(5min read)

A few weeks ago, I’ve been developing a mobile application using video streaming on Android offline. I was not expecting such a journey in front of me. Besides all information you can find on the web, it was not that trivial and the solution was not obvious. The goal of this article is to share my experience doing video streaming on Android online, using Wireless Display, to help you on your own Android development journey. I assume you’ve tried, are trying or did implement a solution to do it. Hopefully, it will be useful – do not hesitate to tell me if this is the case!

First trial : basic WiDi implementation using sockets

I followed the Android developer guide to connect two phones using WiDi.
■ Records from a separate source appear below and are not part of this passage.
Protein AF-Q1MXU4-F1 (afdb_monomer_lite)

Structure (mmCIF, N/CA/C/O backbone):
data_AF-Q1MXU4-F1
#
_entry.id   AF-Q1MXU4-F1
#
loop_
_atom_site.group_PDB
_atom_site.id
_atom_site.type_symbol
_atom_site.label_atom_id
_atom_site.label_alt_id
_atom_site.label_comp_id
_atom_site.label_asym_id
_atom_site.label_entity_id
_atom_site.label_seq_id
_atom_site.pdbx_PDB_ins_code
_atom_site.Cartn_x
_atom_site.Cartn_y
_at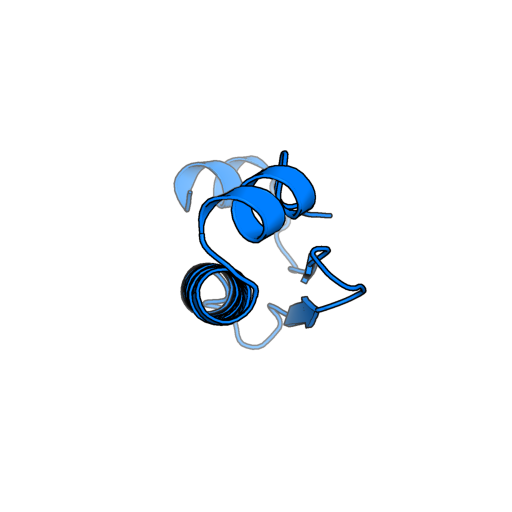om_site.Cartn_z
_atom_site.occupancy
_atom_site.B_iso_or_equiv
_atom_site.auth_seq_id
_atom_site.auth_comp_id
_atom_site.auth_asym_id
_atom_site.auth_atom_id
_atom_site.pdbx_PDB_model_num
ATOM 1 N N . MET A 1 1 ? 9.249 1.719 -2.767 1.00 89.38 1 MET A N 1
ATOM 2 C CA . MET A 1 1 ? 8.565 1.066 -1.628 1.00 89.38 1 MET A CA 1
ATOM 3 C C . MET A 1 1 ? 7.433 1.970 -1.202 1.00 89.38 1 MET A C 1
ATOM 5 O O . MET A 1 1 ? 7.612 3.178 -1.270 1.00 89.38 1 MET A O 1
ATOM 9 N N . ILE A 1 2 ? 6.285 1.400 -0.864 1.00 95.44 2 ILE A N 1
ATOM 10 C CA . ILE A 1 2 ? 5.050 2.128 -0.579 1.00 95.44 2 ILE A CA 1
ATOM 11 C C . ILE A 1 2 ? 4.562 1.654 0.785 1.00 95.44 2 ILE A C 1
ATOM 13 O O . ILE A 1 2 ? 4.461 0.450 1.002 1.00 95.44 2 ILE A O 1
ATOM 17 N N . ASP A 1 3 ? 4.268 2.592 1.672 1.00 97.31 3 ASP A N 1
ATOM 18 C CA . ASP A 1 3 ? 3.697 2.344 2.993 1.00 97.31 3 ASP A CA 1
ATOM 19 C C . ASP A 1 3 ? 2.416 3.176 3.130 1.00 97.31 3 ASP A C 1
ATOM 21 O O . ASP A 1 3 ? 2.349 4.290 2.602 1.00 97.31 3 ASP A O 1
ATOM 25 N N . ILE A 1 4 ? 1.372 2.623 3.753 1.00 97.25 4 ILE A N 1
ATOM 26 C CA . ILE A 1 4 ? 0.106 3.345 3.928 1.00 97.25 4 ILE A CA 1
ATOM 27 C C . ILE A 1 4 ? 0.177 4.163 5.216 1.00 97.25 4 ILE A C 1
ATOM 29 O O . ILE A 1 4 ? 0.048 3.634 6.321 1.00 97.25 4 ILE A O 1
ATOM 33 N N . ASP A 1 5 ? 0.276 5.480 5.060 1.00 97.44 5 ASP A N 1
ATOM 34 C CA . ASP A 1 5 ? 0.347 6.400 6.188 1.00 97.44 5 ASP A CA 1
ATOM 35 C C . ASP A 1 5 ? -0.840 6.245 7.151 1.00 97.44 5 ASP A C 1
ATOM 37 O O . ASP A 1 5 ? -2.014 6.267 6.771 1.00 97.44 5 ASP A O 1
ATOM 41 N N . PHE A 1 6 ? -0.524 6.149 8.445 1.00 97.00 6 PHE A N 1
ATOM 42 C CA . PHE A 1 6 ? -1.497 6.066 9.539 1.00 97.00 6 PHE A CA 1
ATOM 43 C C . PHE A 1 6 ? -2.473 4.877 9.456 1.00 97.00 6 PHE A C 1
ATOM 45 O O . PHE A 1 6 ? -3.528 4.927 10.100 1.00 97.00 6 PHE A O 1
ATOM 52 N N . PHE A 1 7 ? -2.136 3.792 8.748 1.00 97.94 7 PHE A N 1
ATOM 53 C CA . PHE A 1 7 ? -3.039 2.650 8.563 1.00 97.94 7 PHE A CA 1
ATOM 54 C C . PHE A 1 7 ? -3.540 2.051 9.884 1.00 97.94 7 PHE A C 1
ATOM 56 O O . PHE A 1 7 ? -4.731 1.770 10.035 1.00 97.94 7 PHE A O 1
ATOM 63 N N . LYS A 1 8 ? -2.677 1.963 10.904 1.00 97.12 8 LYS A N 1
ATOM 64 C CA . LYS A 1 8 ? -3.100 1.566 12.255 1.00 97.12 8 LYS A CA 1
ATOM 65 C C . LYS A 1 8 ? -4.191 2.475 12.834 1.00 97.12 8 LYS A C 1
ATOM 67 O O . LYS A 1 8 ? -5.206 1.972 13.296 1.00 97.12 8 LYS A O 1
ATOM 72 N N . LYS A 1 9 ? -4.022 3.802 12.771 1.00 98.31 9 LYS A N 1
ATOM 73 C CA . LYS A 1 9 ? -5.029 4.753 13.284 1.00 98.31 9 LYS A CA 1
ATOM 74 C C . LYS A 1 9 ? -6.340 4.653 12.506 1.00 98.31 9 LYS A C 1
ATOM 76 O O . LYS A 1 9 ? -7.408 4.802 13.089 1.00 98.31 9 LYS A O 1
ATOM 81 N N . TYR A 1 10 ? -6.257 4.407 11.200 1.00 98.25 10 TYR A N 1
ATOM 82 C CA . TYR A 1 10 ? -7.428 4.162 10.368 1.00 98.25 10 TYR A CA 1
ATOM 83 C C . TYR A 1 10 ? -8.178 2.899 10.822 1.00 98.25 10 TYR A C 1
ATOM 85 O O . TYR A 1 10 ? -9.389 2.956 11.027 1.00 98.25 10 TYR A O 1
ATOM 93 N N . ASN A 1 11 ? -7.468 1.792 11.062 1.00 98.06 11 ASN A N 1
ATOM 94 C CA . ASN A 1 11 ? -8.057 0.561 11.603 1.00 98.06 11 ASN A CA 1
ATOM 95 C C . ASN A 1 11 ? -8.659 0.760 12.992 1.00 98.06 11 ASN A C 1
ATOM 97 O O . ASN A 1 11 ? -9.751 0.261 13.252 1.00 98.06 11 ASN A O 1
ATOM 101 N N . ASP A 1 12 ? -7.983 1.507 13.863 1.00 98.12 12 ASP A N 1
ATOM 102 C CA . ASP A 1 12 ? -8.477 1.800 15.209 1.00 98.12 12 ASP A CA 1
ATOM 103 C C . ASP A 1 12 ? -9.790 2.608 15.162 1.00 98.12 12 ASP A C 1
ATOM 105 O O . ASP A 1 12 ? -10.654 2.435 16.020 1.00 98.12 12 ASP A O 1
ATOM 109 N N . LEU A 1 13 ? -9.967 3.468 14.148 1.00 98.25 13 LEU A N 1
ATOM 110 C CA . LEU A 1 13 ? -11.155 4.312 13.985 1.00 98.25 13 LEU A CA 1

Then, I thought innocently that I could stream the video from one phone to another, using the localhost network with MediaRecorder to MediaPlayer. I did not know that video streaming required specific protocols to work correctly: after a few hours of research, you understand that it’s because the live stream is not “seekable”. With the black screen and the obscur errors of MediaPlayer, I got to know about RTP and RTSP protocols.
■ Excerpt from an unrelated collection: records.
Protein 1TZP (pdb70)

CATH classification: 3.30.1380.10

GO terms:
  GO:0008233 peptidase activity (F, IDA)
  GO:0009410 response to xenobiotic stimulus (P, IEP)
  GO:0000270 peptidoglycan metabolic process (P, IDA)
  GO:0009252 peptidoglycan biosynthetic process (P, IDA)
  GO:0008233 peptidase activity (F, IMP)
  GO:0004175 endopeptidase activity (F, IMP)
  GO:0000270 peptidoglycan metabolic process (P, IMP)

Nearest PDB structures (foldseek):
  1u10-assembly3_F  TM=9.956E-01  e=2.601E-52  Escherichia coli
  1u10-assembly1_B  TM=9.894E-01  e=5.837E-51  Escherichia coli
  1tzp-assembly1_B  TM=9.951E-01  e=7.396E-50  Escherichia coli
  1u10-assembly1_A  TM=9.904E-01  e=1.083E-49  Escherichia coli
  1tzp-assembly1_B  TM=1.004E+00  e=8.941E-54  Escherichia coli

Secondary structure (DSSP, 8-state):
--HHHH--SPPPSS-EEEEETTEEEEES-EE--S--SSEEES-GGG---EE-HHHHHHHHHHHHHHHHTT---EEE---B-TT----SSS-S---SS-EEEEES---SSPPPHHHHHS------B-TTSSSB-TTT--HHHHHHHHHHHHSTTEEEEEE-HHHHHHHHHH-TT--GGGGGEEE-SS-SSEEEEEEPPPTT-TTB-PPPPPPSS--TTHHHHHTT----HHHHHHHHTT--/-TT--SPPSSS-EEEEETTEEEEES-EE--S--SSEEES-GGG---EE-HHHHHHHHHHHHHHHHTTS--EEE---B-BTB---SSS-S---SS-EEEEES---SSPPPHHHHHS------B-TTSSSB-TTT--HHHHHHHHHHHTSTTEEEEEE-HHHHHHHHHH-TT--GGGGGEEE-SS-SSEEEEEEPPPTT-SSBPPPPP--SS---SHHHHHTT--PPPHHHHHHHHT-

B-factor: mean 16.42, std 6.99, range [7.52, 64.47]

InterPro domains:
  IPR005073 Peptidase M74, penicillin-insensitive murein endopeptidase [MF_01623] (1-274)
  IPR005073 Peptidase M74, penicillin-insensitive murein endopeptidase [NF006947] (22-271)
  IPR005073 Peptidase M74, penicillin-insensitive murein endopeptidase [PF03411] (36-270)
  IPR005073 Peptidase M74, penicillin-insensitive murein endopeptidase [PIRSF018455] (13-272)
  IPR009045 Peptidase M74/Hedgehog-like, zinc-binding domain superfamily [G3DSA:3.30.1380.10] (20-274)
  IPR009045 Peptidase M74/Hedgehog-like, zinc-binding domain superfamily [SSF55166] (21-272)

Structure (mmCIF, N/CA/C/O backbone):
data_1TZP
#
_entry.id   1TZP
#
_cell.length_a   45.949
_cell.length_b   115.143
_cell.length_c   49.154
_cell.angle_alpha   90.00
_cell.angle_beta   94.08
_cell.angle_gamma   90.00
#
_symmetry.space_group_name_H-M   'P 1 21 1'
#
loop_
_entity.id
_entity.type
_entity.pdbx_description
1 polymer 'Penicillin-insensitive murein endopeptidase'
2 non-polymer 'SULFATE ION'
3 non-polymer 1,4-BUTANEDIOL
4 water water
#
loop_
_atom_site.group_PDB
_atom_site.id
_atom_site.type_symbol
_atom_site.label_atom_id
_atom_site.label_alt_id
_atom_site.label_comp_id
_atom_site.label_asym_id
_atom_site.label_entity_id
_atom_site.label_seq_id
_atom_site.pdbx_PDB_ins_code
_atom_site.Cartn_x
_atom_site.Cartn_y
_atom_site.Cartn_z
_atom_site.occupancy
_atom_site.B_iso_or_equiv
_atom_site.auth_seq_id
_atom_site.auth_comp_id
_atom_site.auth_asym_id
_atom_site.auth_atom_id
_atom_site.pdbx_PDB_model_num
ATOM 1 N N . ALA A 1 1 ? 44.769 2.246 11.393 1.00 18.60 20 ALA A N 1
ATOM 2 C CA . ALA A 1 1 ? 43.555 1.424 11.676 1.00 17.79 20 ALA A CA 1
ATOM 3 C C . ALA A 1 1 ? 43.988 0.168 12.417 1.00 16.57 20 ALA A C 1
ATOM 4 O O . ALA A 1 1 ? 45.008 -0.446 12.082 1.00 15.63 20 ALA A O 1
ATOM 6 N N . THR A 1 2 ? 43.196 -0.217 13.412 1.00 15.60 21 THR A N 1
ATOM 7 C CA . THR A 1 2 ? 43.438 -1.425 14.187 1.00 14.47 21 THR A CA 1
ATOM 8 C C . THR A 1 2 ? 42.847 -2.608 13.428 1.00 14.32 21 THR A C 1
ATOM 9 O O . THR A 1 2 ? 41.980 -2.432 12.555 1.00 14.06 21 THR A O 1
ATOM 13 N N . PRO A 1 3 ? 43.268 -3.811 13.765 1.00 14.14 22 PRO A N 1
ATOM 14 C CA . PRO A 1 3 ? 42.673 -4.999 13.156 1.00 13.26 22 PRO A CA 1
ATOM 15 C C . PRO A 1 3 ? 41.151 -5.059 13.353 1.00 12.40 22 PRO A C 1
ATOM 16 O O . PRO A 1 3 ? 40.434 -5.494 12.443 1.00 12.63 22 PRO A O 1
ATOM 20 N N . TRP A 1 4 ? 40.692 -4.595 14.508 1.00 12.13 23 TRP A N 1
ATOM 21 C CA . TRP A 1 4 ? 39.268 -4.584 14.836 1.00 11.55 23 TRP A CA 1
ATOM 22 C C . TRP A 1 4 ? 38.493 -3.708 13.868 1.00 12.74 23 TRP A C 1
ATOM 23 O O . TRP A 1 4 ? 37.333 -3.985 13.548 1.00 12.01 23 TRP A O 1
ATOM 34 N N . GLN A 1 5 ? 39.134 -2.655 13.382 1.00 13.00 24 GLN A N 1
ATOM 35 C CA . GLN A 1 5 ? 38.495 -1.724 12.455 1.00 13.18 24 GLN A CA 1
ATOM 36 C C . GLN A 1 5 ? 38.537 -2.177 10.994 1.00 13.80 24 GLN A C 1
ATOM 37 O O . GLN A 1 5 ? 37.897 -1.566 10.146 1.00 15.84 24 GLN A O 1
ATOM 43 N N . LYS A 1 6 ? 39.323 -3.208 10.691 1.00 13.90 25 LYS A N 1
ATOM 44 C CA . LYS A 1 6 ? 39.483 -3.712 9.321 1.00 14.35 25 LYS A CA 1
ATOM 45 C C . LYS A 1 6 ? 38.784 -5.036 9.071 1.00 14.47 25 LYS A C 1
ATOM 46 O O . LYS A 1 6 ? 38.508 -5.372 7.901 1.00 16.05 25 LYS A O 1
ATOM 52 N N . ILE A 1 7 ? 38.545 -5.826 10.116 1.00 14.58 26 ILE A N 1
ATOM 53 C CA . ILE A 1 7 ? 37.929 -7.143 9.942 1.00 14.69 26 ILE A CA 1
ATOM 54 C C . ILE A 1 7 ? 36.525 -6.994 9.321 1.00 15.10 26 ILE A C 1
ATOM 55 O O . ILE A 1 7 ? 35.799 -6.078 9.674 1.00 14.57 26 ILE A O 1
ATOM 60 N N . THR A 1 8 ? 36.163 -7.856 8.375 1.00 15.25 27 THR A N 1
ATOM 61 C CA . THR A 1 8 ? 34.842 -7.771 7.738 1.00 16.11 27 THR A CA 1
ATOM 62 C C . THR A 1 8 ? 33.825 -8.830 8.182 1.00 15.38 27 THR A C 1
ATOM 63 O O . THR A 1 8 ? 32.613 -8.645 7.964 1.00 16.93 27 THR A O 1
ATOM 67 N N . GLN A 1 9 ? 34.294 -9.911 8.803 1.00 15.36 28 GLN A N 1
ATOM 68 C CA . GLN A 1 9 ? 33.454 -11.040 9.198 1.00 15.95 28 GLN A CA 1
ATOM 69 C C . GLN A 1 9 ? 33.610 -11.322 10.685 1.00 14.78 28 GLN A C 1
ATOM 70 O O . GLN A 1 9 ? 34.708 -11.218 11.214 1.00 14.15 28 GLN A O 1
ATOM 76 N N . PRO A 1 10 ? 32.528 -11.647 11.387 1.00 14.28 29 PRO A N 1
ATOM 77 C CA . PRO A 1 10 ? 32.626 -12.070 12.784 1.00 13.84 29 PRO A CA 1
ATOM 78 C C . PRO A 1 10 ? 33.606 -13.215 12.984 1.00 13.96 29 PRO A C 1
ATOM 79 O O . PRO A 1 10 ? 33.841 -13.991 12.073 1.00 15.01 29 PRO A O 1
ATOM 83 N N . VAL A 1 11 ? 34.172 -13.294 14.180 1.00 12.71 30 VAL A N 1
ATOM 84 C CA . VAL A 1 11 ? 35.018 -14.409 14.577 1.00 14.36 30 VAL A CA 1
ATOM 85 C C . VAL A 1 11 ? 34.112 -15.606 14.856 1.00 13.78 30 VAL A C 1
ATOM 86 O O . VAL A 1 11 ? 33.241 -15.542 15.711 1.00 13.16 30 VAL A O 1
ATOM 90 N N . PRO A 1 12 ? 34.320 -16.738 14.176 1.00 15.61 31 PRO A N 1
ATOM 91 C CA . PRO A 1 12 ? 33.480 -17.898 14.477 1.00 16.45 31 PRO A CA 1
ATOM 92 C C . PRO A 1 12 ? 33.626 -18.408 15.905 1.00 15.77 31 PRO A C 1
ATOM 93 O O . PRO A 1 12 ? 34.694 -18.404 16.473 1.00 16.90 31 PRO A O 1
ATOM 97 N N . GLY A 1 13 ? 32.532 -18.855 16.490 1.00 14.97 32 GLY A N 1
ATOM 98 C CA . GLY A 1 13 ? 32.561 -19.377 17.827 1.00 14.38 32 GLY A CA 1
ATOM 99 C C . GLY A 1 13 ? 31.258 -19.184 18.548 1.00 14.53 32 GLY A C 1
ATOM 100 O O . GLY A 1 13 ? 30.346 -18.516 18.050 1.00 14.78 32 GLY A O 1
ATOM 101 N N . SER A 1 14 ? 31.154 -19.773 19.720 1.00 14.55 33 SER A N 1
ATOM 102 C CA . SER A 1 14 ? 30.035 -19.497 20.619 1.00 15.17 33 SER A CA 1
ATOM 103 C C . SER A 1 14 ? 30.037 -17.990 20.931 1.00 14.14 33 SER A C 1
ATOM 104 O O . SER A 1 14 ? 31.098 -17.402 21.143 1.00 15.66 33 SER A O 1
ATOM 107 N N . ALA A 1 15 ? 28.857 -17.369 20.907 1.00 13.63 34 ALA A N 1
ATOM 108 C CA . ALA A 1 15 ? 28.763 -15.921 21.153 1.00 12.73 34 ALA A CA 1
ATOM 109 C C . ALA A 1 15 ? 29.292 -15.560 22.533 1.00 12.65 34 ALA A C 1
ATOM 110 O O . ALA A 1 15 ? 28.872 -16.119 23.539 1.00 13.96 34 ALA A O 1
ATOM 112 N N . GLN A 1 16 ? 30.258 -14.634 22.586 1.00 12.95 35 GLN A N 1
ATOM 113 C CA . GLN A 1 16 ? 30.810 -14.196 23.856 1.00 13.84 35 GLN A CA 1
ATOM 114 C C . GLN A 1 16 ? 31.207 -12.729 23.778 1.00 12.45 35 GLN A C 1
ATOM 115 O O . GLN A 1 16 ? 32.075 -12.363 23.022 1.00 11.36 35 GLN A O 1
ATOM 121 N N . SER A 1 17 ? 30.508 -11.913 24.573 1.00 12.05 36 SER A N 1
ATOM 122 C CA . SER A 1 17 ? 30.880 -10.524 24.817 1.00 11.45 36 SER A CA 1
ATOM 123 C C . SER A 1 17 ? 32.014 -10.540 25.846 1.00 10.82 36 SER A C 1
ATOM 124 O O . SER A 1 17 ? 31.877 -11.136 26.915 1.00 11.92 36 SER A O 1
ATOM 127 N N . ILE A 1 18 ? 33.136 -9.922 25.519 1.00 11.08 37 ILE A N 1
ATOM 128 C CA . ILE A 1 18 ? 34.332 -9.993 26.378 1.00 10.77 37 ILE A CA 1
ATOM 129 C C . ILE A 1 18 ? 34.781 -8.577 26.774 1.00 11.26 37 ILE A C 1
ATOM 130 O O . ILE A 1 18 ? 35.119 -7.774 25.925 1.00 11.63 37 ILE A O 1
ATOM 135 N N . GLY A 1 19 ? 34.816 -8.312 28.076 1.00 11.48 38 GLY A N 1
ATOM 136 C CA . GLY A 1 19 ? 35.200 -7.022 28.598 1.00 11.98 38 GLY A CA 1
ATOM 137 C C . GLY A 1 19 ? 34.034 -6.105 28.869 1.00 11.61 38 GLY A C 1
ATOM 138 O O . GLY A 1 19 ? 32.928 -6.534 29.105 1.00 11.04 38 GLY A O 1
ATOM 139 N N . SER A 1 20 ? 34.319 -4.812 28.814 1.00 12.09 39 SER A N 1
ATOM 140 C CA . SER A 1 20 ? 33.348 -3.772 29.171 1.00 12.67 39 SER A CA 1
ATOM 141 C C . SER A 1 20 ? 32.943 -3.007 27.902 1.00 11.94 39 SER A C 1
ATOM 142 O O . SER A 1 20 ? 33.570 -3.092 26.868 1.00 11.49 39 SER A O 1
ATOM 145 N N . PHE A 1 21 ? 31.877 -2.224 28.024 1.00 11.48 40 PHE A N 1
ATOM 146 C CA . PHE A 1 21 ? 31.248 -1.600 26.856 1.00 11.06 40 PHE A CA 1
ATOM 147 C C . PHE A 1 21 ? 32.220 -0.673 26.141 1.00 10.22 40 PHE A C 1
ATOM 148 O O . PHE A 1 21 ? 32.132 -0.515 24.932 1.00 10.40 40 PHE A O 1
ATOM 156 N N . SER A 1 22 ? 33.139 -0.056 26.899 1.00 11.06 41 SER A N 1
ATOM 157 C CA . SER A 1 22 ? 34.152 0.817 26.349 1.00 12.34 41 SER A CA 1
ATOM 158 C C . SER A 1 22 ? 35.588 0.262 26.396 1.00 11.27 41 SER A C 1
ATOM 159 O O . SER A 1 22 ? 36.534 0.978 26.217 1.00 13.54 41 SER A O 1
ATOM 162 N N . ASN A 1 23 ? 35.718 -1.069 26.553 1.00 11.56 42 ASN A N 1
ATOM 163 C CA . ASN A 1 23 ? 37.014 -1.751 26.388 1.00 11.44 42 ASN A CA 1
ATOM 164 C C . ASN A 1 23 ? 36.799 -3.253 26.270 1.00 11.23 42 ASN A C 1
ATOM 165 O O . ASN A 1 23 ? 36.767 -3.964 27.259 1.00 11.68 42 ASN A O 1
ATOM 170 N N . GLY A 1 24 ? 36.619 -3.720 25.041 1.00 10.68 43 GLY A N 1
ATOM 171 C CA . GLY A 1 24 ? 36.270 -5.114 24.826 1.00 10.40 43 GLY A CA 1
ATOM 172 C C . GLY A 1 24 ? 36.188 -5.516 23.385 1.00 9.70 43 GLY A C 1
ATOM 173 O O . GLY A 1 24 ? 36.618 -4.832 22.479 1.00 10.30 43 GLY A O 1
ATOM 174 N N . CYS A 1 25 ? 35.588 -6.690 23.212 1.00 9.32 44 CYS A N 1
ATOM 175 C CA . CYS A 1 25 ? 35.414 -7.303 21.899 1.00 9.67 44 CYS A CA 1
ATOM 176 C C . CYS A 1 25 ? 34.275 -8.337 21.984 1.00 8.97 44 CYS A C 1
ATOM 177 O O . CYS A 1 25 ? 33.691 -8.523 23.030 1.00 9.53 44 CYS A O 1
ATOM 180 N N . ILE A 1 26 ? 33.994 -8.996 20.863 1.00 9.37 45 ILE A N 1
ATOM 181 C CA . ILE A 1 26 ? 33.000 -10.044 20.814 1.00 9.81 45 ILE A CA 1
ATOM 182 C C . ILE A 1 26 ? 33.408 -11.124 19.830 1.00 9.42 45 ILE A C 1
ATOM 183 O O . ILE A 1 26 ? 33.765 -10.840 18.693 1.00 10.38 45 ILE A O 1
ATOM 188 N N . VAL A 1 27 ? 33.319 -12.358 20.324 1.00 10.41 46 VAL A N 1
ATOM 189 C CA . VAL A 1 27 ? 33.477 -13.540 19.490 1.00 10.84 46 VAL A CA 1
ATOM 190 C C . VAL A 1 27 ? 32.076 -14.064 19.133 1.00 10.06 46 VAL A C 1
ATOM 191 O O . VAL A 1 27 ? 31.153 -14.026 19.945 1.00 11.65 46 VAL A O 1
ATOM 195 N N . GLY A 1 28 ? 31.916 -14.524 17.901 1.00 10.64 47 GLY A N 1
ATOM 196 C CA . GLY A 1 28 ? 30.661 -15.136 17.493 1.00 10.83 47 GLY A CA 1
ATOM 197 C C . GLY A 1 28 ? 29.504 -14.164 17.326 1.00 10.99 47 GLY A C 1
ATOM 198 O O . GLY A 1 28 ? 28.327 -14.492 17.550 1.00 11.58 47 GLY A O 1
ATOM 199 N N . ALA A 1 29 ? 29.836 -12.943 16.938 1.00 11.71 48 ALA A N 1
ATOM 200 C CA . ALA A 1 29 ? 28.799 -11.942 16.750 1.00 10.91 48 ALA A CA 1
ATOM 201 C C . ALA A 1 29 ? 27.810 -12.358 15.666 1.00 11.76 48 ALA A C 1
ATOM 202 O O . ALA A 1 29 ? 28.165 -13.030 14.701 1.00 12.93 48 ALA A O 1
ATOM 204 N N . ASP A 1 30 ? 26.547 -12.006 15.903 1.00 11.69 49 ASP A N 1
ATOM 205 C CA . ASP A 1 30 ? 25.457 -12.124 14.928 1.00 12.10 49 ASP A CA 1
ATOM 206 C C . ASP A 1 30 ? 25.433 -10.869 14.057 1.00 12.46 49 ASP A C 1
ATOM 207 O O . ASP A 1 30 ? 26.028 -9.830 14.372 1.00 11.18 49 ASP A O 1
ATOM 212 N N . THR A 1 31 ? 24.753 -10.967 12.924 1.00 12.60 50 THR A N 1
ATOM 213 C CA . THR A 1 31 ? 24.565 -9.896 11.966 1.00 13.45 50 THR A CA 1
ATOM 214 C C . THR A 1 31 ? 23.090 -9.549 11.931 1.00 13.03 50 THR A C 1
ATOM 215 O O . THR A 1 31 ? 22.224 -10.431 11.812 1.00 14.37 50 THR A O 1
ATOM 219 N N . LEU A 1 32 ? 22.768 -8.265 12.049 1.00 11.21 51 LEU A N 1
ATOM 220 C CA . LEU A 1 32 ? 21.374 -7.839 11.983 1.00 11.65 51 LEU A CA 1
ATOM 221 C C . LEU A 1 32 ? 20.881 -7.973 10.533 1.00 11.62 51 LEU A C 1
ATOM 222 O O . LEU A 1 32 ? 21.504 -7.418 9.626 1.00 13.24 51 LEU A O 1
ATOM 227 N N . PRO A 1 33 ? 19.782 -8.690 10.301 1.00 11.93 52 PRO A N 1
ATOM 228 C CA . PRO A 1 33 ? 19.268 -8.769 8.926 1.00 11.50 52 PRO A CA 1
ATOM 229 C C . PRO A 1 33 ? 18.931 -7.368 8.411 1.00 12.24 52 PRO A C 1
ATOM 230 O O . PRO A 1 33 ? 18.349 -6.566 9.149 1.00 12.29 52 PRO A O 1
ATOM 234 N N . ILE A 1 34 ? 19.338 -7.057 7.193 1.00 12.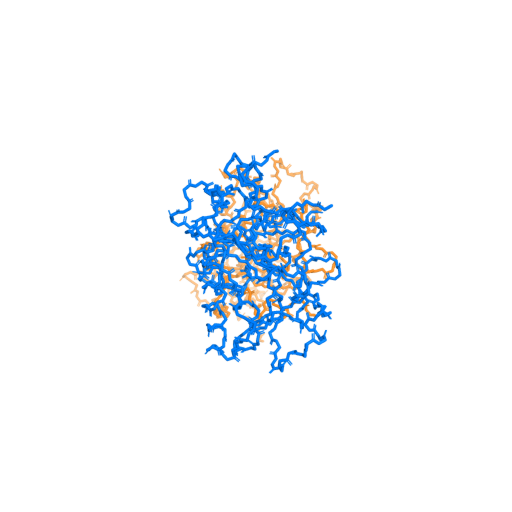14 53 ILE A N 1
ATOM 235 C CA . ILE A 1 34 ? 19.106 -5.747 6.610 1.00 13.81 53 ILE A CA 1
ATOM 236 C C . ILE A 1 34 ? 17.644 -5.556 6.226 1.00 14.22 53 ILE A C 1
ATOM 237 O O . ILE A 1 34 ? 17.123 -4.434 6.276 1.00 13.78 53 ILE A O 1
ATOM 242 N N . GLN A 1 35 ? 17.023 -6.647 5.796 1.00 14.37 54 GLN A N 1
ATOM 243 C CA . GLN A 1 35 ? 15.635 -6.668 5.381 1.00 15.05 54 GLN A CA 1
ATOM 244 C C . GLN A 1 35 ? 14.733 -7.095 6.526 1.00 14.94 54 GLN A C 1
ATOM 245 O O . GLN A 1 35 ? 14.887 -8.173 7.106 1.00 16.45 54 GLN A O 1
ATOM 251 N N . SER A 1 36 ? 13.770 -6.217 6.831 1.00 14.10 55 SER A N 1
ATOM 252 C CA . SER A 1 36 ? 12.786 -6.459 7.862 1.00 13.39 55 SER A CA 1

Second trial : RTP/RTSP protocol with libstreaming

RTSP stands for Real Time Streaming Protocol. This famous library on GitHub, “libstreaming”, seemed to do exactly what I wanted, and the implementation was very simple. There are nevertheless few things you need to be careful about:

  • The video won’t stream if you don’t “startPreview” on the session of the emitter
  • The RTSP won’t work if you “setDestinationAddress” to the session
  • You need to stream the RTSP address from the right local IP! Indeed, when using WiDi, there is always a group owner (which is kind of a master/slave relation between devices). If device A is the group owner, device B needs to stream from the IP of the group owner device (easy to get in the WifiP2pManager.ConnectionInfoListener). When device B streams to device A, however, it gets a bit more complicated. It means device A, as a group owner, needs to know in advance what is the IP of its client B, and to do this you need to setup some basic thread.
// In the method setting your connected state
when (info.isGroupOwner) {
    true -> createServerThread(info)
    else -> createClientThread(info)
}
private fun createServerThread(info: WifiP2pInfo) {
    // Your logic to store info.groupOwnerAddress.hostAddress
    // Your logic to store isGroupOwner = true
    thread {
        val serverSocket = ServerSocket()
        try {
            serverSocket.reuseAddress = true
            serverSocket.bind(InetSocketAddress(PORT))
            Log.i(TAG, "ServerThread waiting for incoming client...")
            // The method accept() will block until a client connect
            val client = serverSocket.accept()
            val clientIP = client.inetAddress.toString()
            Log.i(TAG, "Client connected : $clientIP")             
            val strippedClientIP = clientIP.replace("/", "")
            // Your logic to store strippedClientIP
            serverSocket.close()
        } catch (e: IOException) {
            Log.e(TAG, e.message, e)
        } finally {
            serverSocket.close()
        }
    }
}
private fun createClientThread(info: WifiP2pInfo) {
    // Your logic to store info.groupOwnerAddress.hostAddress
    // Your logic to store isGroupOwner = false
    thread {
        try {
            var retry = true
            Log.e(TAG, "ClientThread trying to connect...")
            while (retry) {
                val clientSocket = Socket()
                try {
                    clientSocket.connect(InetSocketAddress(info.groupOwnerAddress, PORT), 10000)
                } catch (e: ConnectException) {
                    retry = true
                    continue
                }
                val clientIP = clientSocket.inetAddress.toString()
                Log.e(TAG, "Local client : $clientIP")
                val strippedClientIP = clientIP.replace("/", "")                    
                // Your logic to store strippedClientIP
                var stream: DataOutputStream? = null
                try {
                    stream = DataOutputStream(clientSocket.getOutputStream())
                    val str = "random_string"
                    stream.writeUTF(str)
                } catch (e: Exception) {
                    Log.e(TAG, e.message, e)
                    retry = true
                    continue
                } finally {
                    stream?.close()
                    clientSocket.close()
                }
                retry = false
            }
        } catch (e: Exception) {
            Log.e(TAG, e.message, e)
        }
    }
}

With this code, you are now prepared to stream in both directions, based on the assumption you are the group owner or not.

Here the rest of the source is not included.